[Dataset content — start]
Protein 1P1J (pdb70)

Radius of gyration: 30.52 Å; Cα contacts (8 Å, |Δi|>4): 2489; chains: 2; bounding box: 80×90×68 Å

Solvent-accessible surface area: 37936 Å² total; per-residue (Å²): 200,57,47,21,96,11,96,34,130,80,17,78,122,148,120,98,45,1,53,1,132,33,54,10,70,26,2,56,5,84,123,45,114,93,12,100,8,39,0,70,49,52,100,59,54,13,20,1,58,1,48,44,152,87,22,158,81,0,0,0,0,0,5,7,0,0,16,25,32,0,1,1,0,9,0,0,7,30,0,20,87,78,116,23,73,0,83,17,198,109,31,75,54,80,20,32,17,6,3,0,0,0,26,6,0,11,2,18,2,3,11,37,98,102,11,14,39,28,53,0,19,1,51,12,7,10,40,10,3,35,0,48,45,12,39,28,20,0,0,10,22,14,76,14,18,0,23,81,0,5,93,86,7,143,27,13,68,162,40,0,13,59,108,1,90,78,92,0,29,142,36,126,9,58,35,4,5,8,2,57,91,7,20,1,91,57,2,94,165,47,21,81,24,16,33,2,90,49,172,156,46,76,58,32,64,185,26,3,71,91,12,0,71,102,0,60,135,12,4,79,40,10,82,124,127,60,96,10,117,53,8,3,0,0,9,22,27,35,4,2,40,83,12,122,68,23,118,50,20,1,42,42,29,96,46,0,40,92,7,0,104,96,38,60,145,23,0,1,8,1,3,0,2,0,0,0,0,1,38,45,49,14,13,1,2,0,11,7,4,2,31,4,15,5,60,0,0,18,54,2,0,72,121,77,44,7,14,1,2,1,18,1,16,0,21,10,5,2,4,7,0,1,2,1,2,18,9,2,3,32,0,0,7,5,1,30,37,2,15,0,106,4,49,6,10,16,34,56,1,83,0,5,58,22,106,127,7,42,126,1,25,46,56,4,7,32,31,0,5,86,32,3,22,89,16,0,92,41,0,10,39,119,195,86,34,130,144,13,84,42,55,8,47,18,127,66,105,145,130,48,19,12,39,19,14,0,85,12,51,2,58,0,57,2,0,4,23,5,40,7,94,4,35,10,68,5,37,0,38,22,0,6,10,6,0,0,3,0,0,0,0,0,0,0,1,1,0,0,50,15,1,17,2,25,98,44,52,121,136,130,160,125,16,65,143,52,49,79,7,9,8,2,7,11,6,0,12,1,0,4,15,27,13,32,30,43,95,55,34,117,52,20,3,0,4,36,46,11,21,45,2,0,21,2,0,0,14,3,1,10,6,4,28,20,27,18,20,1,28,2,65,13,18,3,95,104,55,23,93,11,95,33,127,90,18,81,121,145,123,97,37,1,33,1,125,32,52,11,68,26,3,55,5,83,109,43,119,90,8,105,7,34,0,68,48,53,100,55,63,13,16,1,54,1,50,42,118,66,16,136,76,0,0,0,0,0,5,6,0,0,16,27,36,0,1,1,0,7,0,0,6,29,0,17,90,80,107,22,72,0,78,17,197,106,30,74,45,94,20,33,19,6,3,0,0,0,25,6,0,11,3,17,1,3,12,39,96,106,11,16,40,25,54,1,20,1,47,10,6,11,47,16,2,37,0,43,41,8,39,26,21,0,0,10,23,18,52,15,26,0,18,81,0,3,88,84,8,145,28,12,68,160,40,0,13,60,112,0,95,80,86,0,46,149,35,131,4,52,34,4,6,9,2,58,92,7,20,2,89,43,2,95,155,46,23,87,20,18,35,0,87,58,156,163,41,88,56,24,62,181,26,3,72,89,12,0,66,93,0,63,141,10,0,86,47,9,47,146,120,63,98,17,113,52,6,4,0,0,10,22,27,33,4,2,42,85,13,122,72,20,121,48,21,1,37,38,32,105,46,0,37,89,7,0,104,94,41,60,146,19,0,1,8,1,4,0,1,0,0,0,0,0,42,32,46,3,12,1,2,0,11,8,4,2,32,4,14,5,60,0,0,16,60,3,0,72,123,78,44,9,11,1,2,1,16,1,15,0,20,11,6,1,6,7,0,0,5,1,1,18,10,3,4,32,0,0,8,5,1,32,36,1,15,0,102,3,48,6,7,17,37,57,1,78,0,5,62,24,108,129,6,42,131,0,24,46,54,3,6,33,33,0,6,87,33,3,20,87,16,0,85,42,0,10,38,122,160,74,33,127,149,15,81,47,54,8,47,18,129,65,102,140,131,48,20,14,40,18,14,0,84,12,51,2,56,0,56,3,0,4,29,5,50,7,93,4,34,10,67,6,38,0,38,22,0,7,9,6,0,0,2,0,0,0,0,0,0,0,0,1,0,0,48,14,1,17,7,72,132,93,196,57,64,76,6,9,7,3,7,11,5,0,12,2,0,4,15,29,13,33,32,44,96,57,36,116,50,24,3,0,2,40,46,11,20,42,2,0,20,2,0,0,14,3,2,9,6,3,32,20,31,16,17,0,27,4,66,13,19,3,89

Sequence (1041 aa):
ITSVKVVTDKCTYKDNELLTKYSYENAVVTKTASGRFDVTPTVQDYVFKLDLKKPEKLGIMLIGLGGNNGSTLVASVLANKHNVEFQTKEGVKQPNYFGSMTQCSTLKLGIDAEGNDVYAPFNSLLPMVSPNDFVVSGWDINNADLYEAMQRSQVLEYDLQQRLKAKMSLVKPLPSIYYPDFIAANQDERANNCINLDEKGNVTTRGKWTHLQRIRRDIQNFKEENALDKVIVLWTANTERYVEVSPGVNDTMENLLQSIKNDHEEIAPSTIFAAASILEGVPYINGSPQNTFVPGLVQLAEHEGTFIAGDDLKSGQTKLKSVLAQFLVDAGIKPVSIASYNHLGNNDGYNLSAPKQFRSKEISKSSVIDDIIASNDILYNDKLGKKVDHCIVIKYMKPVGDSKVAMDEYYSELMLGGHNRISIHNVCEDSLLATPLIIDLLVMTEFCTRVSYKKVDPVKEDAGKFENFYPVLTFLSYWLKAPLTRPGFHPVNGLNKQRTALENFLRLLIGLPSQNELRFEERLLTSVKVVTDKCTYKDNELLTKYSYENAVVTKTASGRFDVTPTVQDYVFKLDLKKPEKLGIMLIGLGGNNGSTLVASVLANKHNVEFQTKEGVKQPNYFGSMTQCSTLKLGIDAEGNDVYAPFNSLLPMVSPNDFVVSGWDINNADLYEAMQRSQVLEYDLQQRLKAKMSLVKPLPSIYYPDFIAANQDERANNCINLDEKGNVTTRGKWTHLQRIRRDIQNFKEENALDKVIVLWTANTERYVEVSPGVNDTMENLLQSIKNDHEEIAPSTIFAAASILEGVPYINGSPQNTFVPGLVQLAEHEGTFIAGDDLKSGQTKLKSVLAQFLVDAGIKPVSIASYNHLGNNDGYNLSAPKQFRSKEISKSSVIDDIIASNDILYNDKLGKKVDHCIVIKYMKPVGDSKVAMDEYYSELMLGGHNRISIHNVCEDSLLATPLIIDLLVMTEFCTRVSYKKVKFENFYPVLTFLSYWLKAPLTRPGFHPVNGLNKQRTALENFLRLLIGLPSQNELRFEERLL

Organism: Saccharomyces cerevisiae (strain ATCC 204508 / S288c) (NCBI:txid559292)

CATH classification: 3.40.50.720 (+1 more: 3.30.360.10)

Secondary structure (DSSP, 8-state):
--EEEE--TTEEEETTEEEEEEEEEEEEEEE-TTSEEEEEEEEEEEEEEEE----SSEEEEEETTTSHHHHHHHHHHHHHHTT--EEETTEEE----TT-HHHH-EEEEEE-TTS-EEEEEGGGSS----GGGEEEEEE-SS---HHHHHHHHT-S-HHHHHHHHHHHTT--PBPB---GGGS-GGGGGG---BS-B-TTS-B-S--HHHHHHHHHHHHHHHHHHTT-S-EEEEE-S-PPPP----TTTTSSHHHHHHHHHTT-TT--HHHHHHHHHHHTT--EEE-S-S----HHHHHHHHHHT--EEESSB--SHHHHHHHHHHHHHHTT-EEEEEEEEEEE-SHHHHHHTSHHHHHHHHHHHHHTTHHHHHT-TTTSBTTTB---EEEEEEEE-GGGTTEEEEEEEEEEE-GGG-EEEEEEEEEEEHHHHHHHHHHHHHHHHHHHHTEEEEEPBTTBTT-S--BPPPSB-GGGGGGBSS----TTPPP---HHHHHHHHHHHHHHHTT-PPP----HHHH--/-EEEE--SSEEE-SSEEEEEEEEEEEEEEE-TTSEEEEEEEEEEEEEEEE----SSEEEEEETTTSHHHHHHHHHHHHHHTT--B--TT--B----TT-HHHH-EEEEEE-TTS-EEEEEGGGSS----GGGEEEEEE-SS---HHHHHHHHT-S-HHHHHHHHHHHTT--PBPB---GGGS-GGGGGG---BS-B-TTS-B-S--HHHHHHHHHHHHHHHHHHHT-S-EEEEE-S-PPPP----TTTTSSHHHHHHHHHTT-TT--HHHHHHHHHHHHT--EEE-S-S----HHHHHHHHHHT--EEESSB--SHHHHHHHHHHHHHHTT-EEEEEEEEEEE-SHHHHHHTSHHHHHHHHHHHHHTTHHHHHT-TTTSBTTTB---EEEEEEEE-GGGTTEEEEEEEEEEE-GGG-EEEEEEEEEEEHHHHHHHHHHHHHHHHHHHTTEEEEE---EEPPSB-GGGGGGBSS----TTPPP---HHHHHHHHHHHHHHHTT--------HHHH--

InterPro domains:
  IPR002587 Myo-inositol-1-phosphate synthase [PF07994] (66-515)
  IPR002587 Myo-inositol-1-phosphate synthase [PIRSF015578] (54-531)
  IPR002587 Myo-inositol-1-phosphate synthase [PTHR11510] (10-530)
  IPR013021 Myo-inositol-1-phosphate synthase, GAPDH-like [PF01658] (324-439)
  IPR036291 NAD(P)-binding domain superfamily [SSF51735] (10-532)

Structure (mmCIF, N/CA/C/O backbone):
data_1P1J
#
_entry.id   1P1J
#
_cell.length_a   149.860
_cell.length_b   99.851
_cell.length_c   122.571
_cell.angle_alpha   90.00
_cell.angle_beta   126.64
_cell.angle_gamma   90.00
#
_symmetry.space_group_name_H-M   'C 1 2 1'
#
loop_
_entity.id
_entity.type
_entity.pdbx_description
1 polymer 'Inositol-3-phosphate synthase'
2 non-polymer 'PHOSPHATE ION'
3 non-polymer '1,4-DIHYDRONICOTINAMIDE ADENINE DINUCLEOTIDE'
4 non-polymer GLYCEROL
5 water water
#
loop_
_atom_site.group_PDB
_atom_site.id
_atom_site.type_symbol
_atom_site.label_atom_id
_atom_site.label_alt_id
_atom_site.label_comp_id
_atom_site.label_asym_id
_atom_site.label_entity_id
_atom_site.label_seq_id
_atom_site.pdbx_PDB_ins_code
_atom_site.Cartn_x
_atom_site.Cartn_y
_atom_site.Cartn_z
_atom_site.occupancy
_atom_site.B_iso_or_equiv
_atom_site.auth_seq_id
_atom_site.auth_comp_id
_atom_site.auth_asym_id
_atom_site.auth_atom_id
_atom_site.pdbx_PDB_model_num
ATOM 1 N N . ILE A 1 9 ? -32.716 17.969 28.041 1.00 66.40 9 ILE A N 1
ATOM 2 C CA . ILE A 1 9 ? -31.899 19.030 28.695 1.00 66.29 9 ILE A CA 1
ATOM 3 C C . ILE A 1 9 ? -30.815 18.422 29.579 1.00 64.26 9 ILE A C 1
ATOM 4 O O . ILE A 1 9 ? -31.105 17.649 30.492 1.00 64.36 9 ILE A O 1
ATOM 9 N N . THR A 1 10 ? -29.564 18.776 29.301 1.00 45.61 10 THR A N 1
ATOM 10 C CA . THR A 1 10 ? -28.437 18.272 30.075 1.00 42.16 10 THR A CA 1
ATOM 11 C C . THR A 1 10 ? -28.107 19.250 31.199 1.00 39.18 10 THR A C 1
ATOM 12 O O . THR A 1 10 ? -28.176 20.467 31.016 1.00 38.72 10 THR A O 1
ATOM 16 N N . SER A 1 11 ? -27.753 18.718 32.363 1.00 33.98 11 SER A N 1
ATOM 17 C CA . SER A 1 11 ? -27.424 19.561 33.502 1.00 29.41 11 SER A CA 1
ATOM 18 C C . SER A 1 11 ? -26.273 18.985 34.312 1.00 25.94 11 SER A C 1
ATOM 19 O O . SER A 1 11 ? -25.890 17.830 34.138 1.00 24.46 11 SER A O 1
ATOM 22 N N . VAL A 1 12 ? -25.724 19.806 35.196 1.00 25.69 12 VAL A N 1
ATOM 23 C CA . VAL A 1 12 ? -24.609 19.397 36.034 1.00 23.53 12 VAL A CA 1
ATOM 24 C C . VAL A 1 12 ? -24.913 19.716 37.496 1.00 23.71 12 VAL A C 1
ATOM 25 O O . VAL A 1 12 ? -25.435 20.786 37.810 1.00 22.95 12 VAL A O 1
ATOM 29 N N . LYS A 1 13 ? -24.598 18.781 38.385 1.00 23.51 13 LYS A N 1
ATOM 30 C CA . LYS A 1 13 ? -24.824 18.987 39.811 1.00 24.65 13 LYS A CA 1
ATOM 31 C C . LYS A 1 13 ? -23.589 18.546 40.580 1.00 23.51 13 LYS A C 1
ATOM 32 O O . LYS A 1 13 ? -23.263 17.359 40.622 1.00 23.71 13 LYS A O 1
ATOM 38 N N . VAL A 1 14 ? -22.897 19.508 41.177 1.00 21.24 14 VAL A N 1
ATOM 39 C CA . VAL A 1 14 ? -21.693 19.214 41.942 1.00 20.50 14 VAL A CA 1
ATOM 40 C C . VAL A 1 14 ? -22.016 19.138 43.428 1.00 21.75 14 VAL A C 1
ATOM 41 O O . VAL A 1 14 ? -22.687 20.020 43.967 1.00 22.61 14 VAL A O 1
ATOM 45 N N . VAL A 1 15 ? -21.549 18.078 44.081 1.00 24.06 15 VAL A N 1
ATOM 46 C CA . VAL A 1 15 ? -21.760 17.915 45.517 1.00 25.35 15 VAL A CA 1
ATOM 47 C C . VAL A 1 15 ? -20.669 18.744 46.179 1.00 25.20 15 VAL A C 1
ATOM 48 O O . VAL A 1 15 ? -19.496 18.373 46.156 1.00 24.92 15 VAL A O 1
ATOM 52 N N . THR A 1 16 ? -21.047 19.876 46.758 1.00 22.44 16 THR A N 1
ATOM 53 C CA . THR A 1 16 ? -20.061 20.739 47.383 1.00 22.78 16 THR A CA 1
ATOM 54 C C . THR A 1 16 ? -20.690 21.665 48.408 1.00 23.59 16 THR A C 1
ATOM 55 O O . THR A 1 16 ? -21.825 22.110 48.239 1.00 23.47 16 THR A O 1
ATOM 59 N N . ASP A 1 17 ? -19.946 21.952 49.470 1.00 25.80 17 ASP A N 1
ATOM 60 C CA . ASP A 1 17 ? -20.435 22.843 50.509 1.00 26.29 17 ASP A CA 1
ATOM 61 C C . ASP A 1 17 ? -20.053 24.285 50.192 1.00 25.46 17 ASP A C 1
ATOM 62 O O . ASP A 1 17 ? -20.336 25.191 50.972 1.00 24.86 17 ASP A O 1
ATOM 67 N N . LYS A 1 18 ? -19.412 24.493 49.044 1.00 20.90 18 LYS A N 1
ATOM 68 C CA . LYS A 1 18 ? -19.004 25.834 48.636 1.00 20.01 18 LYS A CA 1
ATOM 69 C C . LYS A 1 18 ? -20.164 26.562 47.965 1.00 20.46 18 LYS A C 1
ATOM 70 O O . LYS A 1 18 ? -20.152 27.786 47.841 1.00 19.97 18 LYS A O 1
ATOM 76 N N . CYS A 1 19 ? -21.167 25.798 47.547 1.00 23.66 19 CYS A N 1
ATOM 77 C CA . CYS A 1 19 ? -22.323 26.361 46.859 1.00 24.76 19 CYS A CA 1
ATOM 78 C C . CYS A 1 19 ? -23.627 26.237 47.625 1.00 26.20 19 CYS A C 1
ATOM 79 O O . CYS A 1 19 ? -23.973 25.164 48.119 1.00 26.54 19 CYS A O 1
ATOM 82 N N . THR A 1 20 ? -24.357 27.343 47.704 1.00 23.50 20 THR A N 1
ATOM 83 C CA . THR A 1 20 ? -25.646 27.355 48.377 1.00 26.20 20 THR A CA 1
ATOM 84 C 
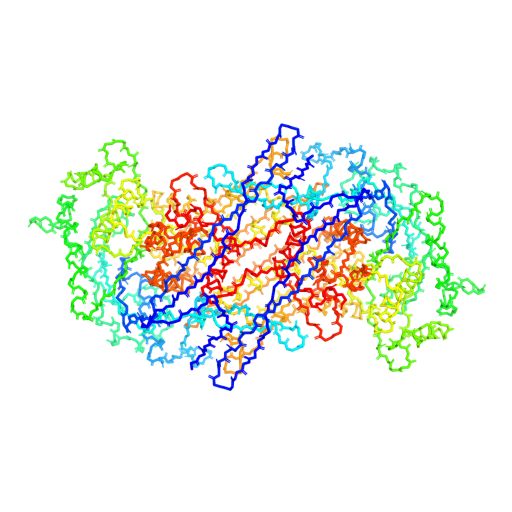C . THR A 1 20 ? -26.639 28.051 47.455 1.00 27.00 20 THR A C 1
ATOM 85 O O . THR A 1 20 ? -26.295 29.027 46.782 1.00 25.16 20 THR A O 1
ATOM 89 N N . TYR A 1 21 ? -27.862 27.533 47.413 1.00 32.02 21 TYR A N 1
ATOM 90 C CA . TYR A 1 21 ? -28.903 28.105 46.573 1.00 35.56 21 TYR A CA 1
ATOM 91 C C . TYR A 1 21 ? -29.977 28.778 47.417 1.00 37.88 21 TYR A C 1
ATOM 92 O O . TYR A 1 21 ? -30.363 28.270 48.470 1.00 38.93 21 TYR A O 1
ATOM 101 N N . LYS A 1 22 ? -30.456 29.925 46.948 1.00 36.95 22 LYS A N 1
ATOM 102 C CA . LYS A 1 22 ? -31.492 30.669 47.655 1.00 38.79 22 LYS A CA 1
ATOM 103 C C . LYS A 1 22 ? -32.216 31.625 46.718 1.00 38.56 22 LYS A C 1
[Dataset content — finish]
- Exercise prompt: A word-for-word reproduction is needed of the lines above from the line containing "ATOM 54 C C" through the line containing "ATOM 92 O O", with both ends kept and no pictures.

- Answer for the task:
ATOM 54 C C . THR A 1 16 ? -20.690 21.665 48.408 1.00 23.59 16 THR A C 1
ATOM 55 O O . THR A 1 16 ? -21.825 22.110 48.239 1.00 23.47 16 THR A O 1
ATOM 59 N N . ASP A 1 17 ? -19.946 21.952 49.470 1.00 25.80 17 ASP A N 1
ATOM 60 C CA . ASP A 1 17 ? -20.435 22.843 50.509 1.00 26.29 17 ASP A CA 1
ATOM 61 C C . ASP A 1 17 ? -20.053 24.285 50.192 1.00 25.46 17 ASP A C 1
ATOM 62 O O . ASP A 1 17 ? -20.336 25.191 50.972 1.00 24.86 17 ASP A O 1
ATOM 67 N N . LYS A 1 18 ? -19.412 24.493 49.044 1.00 20.90 18 LYS A N 1
ATOM 68 C CA . LYS A 1 18 ? -19.004 25.834 48.636 1.00 20.01 18 LYS A CA 1
ATOM 69 C C . LYS A 1 18 ? -20.164 26.562 47.965 1.00 20.46 18 LYS A C 1
ATOM 70 O O . LYS A 1 18 ? -20.152 27.786 47.841 1.00 19.97 18 LYS A O 1
ATOM 76 N N . CYS A 1 19 ? -21.167 25.798 47.547 1.00 23.66 19 CYS A N 1
ATOM 77 C CA . CYS A 1 19 ? -22.323 26.361 46.859 1.00 24.76 19 CYS A CA 1
ATOM 78 C C . CYS A 1 19 ? -23.627 26.237 47.625 1.00 26.20 19 CYS A C 1
ATOM 79 O O . CYS A 1 19 ? -23.973 25.164 48.119 1.00 26.54 19 CYS A O 1
ATOM 82 N N . THR A 1 20 ? -24.357 27.343 47.704 1.00 23.50 20 THR A N 1
ATOM 83 C CA . THR A 1 20 ? -25.646 27.355 48.377 1.00 26.20 20 THR A CA 1
ATOM 84 C 
C . THR A 1 20 ? -26.639 28.051 47.455 1.00 27.00 20 THR A C 1
ATOM 85 O O . THR A 1 20 ? -26.295 29.027 46.782 1.00 25.16 20 THR A O 1
ATOM 89 N N . TYR A 1 21 ? -27.862 27.533 47.413 1.00 32.02 21 TYR A N 1
ATOM 90 C CA . TYR A 1 21 ? -28.903 28.105 46.573 1.00 35.56 21 TYR A CA 1
ATOM 91 C C . TYR A 1 21 ? -29.977 28.778 47.417 1.00 37.88 21 TYR A C 1
ATOM 92 O O . TYR A 1 21 ? -30.363 28.270 48.470 1.00 38.93 21 TYR A O 1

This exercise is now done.